§ **Task to carry out**: Throughout the listing below, copy each line containing "Radius".

┄┄┄┄┄┄┄┄┄┄┄┄┄┄┄┄┄┄┄┄

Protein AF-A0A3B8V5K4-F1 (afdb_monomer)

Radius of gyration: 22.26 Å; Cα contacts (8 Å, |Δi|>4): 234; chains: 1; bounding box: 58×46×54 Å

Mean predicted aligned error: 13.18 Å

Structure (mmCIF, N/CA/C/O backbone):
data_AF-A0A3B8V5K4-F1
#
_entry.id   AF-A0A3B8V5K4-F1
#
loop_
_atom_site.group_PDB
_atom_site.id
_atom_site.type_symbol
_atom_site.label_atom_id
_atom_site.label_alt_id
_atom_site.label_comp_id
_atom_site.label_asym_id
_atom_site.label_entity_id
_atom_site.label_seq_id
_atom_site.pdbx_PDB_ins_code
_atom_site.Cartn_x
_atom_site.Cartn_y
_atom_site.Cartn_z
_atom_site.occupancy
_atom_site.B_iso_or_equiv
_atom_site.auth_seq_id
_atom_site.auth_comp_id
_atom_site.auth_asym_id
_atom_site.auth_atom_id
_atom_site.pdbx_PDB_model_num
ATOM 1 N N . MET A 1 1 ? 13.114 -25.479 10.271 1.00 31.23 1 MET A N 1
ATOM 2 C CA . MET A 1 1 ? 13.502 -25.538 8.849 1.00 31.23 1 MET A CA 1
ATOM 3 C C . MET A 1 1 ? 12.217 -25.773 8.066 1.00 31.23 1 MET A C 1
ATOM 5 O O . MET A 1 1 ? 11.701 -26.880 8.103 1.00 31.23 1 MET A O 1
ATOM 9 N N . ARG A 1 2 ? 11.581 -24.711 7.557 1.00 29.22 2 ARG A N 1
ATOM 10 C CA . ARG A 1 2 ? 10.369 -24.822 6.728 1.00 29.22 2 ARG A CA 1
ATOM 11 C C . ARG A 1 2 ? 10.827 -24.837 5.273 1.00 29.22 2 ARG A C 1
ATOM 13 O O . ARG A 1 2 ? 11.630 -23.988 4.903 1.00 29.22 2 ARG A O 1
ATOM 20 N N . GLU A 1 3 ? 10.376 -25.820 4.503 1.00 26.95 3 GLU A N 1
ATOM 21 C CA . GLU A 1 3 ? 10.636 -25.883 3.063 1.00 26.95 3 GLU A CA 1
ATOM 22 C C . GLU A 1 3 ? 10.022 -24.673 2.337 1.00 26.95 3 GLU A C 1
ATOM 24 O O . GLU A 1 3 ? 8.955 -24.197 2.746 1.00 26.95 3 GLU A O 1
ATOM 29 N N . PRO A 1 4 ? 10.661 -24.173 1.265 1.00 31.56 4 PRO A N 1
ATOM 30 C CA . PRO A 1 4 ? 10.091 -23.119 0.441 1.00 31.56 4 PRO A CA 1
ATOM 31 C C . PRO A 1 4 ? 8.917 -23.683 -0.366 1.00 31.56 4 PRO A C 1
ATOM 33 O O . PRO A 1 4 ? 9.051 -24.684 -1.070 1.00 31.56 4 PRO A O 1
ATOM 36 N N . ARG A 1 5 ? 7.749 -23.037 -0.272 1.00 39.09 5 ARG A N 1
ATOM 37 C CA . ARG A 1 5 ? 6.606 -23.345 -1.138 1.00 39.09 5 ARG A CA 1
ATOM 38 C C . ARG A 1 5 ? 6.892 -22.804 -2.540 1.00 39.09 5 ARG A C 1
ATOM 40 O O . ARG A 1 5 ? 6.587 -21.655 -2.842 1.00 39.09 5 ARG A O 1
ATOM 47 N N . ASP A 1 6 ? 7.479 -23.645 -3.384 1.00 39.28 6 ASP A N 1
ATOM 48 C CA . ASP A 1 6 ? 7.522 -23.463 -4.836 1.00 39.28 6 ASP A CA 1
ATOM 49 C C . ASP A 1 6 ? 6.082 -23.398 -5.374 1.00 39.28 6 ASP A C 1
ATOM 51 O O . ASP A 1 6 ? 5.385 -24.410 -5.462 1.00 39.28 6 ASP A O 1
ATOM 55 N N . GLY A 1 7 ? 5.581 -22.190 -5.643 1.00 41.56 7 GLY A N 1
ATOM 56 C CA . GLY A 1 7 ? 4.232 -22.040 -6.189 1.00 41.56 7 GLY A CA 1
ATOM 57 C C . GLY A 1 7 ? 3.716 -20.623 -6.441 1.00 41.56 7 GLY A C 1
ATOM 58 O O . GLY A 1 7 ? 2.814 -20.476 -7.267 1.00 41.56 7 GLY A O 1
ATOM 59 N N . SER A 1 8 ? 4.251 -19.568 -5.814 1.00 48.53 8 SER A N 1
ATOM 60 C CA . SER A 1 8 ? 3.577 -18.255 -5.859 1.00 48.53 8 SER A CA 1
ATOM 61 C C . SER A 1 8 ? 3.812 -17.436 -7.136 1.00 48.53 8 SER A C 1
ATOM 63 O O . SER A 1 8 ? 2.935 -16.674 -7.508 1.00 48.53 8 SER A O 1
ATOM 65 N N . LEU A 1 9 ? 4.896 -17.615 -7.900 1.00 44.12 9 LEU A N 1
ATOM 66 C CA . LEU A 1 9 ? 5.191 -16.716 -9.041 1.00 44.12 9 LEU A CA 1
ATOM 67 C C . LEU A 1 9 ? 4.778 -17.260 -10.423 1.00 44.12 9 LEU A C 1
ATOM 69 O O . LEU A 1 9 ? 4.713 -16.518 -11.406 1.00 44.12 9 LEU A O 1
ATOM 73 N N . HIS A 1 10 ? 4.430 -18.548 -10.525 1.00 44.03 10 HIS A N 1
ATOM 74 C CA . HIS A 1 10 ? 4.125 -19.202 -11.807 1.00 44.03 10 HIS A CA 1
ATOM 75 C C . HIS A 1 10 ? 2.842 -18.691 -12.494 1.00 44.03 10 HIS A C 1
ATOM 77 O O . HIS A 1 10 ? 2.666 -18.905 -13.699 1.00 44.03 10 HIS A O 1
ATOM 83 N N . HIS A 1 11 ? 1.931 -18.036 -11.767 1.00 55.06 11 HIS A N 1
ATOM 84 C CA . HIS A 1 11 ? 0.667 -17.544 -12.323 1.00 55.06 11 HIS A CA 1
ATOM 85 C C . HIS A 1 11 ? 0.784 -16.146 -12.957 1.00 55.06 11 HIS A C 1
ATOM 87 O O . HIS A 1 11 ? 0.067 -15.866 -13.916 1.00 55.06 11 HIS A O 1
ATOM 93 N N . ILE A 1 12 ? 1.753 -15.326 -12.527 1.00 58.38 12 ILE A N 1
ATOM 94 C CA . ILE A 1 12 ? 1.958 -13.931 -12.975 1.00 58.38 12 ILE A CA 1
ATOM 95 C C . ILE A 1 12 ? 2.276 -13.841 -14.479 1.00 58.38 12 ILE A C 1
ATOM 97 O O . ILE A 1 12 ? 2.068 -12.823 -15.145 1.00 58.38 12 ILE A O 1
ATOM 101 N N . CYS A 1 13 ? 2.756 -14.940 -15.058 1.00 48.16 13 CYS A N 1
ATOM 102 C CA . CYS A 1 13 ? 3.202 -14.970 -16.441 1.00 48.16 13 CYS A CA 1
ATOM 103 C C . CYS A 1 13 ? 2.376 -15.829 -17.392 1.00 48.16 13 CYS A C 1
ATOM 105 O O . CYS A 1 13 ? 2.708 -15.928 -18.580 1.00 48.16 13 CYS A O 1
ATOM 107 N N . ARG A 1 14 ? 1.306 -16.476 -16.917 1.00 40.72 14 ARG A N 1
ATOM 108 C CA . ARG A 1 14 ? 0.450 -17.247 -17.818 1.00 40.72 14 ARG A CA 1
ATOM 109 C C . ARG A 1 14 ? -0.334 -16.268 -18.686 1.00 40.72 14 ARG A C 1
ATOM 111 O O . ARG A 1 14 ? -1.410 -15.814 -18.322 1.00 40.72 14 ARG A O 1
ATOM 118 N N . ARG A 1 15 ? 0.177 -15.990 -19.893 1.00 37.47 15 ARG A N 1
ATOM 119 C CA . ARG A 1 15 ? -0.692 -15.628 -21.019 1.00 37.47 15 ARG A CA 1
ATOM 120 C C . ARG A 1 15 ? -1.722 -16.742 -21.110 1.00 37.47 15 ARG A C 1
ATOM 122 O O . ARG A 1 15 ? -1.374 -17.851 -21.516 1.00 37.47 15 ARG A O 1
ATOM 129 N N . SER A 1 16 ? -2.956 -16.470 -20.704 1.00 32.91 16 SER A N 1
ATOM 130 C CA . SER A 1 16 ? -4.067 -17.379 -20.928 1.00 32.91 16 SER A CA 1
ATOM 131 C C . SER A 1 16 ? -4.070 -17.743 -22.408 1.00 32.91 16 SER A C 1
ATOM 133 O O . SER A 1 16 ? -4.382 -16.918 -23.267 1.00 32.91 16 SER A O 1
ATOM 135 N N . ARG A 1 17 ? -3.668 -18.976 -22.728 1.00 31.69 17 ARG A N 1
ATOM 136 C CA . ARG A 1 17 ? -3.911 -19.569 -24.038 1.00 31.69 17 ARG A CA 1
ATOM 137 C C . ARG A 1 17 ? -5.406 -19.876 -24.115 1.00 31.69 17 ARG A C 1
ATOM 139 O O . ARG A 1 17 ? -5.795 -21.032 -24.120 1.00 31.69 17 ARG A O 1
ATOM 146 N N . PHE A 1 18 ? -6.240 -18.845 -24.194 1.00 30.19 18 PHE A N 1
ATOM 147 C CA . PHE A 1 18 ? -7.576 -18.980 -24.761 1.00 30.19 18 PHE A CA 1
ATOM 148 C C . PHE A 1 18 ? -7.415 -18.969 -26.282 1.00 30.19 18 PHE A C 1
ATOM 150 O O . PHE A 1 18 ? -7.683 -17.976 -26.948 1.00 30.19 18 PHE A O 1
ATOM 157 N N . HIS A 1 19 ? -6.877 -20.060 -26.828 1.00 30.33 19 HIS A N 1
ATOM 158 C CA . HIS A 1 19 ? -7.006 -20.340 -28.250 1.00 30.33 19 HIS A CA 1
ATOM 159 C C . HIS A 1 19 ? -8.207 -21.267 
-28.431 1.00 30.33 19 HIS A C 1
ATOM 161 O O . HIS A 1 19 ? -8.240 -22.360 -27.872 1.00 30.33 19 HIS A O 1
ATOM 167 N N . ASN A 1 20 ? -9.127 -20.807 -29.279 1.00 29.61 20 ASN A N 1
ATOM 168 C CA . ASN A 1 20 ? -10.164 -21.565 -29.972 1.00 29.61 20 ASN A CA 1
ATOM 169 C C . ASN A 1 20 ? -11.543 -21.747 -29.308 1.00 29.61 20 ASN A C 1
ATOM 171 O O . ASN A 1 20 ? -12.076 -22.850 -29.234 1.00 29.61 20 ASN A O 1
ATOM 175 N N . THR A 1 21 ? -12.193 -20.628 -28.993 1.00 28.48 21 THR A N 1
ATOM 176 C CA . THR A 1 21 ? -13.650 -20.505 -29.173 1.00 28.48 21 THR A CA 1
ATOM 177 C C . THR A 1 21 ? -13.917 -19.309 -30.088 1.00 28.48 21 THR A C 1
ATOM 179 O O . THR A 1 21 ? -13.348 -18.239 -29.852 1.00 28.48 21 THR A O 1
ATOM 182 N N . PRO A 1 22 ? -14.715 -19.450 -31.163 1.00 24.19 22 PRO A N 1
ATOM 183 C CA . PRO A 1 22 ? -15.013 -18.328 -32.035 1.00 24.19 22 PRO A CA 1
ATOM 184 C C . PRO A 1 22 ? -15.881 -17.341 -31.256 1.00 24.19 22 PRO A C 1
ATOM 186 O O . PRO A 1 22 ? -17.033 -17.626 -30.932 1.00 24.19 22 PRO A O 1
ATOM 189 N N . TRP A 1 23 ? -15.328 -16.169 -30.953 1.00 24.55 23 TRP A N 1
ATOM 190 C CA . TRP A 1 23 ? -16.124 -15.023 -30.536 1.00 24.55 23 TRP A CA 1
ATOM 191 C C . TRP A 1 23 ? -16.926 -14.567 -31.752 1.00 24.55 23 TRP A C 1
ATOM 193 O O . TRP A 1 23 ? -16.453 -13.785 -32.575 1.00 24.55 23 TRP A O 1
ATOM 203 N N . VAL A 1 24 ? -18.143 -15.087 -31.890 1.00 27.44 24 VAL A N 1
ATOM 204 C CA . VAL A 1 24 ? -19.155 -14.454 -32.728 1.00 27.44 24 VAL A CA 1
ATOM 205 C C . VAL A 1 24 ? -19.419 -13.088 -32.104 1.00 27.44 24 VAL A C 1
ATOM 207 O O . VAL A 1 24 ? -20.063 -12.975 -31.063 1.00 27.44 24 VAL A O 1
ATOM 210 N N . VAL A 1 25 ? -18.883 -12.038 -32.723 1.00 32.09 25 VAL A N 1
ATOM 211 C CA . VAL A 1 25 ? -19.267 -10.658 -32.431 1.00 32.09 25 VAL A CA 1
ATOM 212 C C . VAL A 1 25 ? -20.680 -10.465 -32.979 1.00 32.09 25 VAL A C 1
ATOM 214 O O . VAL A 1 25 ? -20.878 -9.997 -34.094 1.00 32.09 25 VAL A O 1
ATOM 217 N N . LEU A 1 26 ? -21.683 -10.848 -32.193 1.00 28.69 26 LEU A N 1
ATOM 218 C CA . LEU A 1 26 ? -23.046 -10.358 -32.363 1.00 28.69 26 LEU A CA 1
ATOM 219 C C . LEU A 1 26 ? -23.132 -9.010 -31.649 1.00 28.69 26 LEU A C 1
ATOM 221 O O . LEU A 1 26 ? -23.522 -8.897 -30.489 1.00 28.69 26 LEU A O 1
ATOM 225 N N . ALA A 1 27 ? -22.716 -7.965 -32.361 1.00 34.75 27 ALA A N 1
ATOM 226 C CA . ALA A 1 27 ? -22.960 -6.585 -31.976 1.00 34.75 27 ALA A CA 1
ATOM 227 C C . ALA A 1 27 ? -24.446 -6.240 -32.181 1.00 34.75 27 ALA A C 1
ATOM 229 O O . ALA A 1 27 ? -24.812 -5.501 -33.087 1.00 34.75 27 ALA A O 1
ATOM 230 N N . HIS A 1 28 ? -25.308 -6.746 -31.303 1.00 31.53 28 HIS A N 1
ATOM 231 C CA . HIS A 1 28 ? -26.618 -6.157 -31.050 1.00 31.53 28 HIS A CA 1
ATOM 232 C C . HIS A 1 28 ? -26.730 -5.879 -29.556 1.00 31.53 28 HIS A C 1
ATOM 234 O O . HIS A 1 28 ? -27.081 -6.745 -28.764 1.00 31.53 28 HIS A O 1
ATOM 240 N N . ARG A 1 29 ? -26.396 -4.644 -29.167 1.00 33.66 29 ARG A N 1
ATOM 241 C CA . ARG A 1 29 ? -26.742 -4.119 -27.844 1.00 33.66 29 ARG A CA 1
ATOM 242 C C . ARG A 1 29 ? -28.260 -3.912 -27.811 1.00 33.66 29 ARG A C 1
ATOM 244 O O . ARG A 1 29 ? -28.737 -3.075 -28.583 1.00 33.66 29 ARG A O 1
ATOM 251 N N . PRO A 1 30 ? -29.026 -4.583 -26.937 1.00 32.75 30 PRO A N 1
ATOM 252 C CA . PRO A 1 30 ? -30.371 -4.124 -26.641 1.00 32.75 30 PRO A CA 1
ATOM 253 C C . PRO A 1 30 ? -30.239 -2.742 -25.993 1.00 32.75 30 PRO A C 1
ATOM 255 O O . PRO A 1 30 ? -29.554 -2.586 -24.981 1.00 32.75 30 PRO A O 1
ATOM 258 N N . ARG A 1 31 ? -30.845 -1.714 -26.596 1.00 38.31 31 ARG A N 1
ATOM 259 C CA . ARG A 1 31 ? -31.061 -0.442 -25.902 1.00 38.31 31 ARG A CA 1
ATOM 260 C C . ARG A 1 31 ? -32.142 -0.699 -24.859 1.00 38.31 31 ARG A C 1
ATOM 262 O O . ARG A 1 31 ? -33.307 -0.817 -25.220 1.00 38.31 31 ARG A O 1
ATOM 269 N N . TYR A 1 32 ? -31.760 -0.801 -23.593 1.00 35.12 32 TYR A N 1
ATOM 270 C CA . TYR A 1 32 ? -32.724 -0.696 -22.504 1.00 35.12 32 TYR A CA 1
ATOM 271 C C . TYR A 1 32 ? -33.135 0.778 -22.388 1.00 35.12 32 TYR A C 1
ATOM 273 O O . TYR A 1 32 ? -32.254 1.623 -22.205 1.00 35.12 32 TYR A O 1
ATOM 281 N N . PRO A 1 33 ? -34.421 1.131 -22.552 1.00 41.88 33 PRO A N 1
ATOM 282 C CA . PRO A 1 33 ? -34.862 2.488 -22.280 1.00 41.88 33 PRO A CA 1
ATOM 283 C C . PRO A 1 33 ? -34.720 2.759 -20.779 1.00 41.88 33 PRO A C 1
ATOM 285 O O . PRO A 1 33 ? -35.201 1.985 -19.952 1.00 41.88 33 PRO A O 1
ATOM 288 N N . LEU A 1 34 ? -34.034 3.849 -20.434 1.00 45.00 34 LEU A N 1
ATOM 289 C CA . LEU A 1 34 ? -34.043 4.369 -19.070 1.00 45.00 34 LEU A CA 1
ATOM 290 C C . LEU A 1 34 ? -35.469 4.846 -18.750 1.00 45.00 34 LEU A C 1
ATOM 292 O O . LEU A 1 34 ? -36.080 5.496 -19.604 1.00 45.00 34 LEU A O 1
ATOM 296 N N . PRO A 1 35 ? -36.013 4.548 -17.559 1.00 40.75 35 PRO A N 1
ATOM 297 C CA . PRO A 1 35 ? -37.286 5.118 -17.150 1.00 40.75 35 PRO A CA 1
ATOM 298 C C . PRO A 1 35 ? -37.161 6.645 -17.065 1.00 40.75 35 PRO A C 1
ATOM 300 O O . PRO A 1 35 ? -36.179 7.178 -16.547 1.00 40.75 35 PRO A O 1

┄┄┄┄┄┄┄┄┄┄┄┄┄┄┄┄┄┄┄┄

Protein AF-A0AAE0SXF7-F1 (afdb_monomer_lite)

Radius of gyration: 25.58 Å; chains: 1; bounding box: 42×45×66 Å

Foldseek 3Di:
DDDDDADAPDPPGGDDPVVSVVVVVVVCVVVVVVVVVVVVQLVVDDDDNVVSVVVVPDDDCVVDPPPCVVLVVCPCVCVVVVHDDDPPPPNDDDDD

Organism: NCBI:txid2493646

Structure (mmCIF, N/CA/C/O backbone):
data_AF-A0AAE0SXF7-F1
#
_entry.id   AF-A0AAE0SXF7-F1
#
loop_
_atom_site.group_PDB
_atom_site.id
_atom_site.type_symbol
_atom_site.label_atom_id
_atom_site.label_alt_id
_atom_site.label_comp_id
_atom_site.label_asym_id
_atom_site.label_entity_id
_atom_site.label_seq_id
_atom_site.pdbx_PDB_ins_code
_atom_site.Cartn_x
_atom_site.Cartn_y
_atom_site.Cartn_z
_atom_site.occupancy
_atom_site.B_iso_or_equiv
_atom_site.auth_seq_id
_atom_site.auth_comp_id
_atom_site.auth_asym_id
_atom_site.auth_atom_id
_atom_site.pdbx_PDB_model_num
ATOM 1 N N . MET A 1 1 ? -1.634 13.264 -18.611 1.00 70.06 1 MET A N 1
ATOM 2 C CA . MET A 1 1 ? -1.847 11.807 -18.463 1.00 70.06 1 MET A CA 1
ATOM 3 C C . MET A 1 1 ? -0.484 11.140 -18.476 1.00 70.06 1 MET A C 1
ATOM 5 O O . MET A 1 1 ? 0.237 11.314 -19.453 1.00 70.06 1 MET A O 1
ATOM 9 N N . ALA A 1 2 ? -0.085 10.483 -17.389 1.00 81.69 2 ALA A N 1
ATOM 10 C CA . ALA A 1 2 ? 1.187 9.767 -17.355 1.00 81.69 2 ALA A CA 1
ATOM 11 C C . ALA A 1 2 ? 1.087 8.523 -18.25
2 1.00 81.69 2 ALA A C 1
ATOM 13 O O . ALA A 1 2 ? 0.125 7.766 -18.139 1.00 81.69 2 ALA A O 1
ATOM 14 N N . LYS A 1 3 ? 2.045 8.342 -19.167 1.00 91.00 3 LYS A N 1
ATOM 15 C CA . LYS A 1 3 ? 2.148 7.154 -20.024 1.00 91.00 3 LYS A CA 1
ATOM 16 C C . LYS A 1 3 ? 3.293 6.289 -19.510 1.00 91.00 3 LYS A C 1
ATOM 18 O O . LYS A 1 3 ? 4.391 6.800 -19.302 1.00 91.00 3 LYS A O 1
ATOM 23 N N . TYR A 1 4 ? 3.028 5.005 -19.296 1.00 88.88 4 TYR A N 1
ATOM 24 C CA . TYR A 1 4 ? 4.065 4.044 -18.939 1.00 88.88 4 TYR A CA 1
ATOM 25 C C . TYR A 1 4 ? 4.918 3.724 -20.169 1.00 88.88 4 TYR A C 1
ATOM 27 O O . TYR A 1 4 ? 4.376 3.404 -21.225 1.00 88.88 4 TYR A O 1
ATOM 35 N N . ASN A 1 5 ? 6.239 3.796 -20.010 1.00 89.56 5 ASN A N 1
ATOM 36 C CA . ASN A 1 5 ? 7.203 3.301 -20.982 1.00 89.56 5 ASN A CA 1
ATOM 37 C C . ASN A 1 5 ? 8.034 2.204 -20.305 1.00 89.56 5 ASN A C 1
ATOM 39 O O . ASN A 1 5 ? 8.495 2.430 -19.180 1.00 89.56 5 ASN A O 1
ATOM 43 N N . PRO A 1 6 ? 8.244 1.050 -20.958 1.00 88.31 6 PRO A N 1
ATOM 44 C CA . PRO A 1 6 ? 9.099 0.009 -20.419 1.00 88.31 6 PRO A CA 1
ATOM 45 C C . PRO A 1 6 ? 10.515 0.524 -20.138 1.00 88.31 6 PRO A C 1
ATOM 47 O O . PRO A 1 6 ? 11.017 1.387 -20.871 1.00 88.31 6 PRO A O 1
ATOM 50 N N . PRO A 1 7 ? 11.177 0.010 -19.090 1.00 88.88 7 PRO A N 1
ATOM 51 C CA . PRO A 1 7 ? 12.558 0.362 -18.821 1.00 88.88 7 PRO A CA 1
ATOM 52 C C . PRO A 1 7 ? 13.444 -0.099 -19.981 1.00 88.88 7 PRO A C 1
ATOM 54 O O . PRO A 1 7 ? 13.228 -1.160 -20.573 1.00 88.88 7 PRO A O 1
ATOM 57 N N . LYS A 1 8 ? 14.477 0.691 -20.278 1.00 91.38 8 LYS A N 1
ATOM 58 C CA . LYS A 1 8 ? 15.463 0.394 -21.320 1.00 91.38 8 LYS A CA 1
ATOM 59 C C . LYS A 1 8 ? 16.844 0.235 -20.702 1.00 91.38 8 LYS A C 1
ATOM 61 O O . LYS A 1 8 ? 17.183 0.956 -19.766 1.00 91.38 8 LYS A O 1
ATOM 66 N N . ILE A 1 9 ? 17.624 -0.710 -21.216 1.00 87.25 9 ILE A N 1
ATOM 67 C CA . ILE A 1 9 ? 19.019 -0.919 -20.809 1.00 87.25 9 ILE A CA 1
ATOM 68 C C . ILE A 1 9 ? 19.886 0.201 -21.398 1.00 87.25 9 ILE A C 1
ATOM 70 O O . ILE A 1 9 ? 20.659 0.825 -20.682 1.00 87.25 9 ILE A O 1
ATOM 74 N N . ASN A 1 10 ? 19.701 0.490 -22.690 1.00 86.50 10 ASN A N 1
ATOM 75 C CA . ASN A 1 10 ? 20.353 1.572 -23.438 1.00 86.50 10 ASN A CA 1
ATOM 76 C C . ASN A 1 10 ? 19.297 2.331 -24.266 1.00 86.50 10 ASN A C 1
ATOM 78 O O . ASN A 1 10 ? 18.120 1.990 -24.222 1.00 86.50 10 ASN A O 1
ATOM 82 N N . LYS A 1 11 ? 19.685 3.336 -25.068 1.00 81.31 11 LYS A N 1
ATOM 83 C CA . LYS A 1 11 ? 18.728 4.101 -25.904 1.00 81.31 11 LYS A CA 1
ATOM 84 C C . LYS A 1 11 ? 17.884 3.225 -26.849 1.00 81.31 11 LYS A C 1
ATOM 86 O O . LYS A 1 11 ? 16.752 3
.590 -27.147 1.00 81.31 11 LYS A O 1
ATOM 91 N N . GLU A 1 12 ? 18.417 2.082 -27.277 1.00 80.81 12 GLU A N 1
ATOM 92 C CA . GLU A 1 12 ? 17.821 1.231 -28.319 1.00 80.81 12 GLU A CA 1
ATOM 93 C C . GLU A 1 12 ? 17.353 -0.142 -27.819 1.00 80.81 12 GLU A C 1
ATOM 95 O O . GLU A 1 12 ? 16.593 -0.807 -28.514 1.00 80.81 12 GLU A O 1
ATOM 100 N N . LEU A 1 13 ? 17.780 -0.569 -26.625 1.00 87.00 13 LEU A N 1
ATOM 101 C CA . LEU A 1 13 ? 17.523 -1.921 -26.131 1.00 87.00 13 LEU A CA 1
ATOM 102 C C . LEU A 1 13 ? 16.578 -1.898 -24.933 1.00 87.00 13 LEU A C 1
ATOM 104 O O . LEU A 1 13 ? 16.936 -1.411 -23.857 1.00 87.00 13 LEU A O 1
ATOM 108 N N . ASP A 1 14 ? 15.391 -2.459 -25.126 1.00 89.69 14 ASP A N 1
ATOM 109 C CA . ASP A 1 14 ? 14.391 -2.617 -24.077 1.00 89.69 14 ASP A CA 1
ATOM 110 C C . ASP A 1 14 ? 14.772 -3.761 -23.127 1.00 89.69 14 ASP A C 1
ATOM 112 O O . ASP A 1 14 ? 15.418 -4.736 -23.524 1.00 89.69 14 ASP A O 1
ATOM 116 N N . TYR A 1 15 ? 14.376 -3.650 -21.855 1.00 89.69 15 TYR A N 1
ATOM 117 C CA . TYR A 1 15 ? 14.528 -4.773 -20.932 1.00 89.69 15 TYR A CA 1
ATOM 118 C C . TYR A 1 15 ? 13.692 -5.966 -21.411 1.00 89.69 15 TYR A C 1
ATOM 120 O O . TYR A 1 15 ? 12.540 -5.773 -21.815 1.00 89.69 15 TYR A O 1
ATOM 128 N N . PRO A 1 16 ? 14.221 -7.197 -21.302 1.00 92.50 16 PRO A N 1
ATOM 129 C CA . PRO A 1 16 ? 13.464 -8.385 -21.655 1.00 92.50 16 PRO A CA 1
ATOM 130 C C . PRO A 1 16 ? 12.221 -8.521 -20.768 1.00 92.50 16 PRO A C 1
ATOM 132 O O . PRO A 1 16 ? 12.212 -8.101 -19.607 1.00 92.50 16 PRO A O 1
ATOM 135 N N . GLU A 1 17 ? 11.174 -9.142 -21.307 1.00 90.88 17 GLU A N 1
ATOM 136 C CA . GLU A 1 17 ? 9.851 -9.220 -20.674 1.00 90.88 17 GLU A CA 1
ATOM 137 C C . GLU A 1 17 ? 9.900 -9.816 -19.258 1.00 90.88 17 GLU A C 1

┄┄┄┄┄┄┄┄┄┄┄┄┄┄┄┄┄┄┄┄

§ **Response to the task**:
Radius of gyration: 22.26 Å; Cα contacts (8 Å, |Δi|>4): 234; chains: 1; bounding box: 58×46×54 Å
Radius of gyration: 25.58 Å; chains: 1; bounding box: 42×45×66 Å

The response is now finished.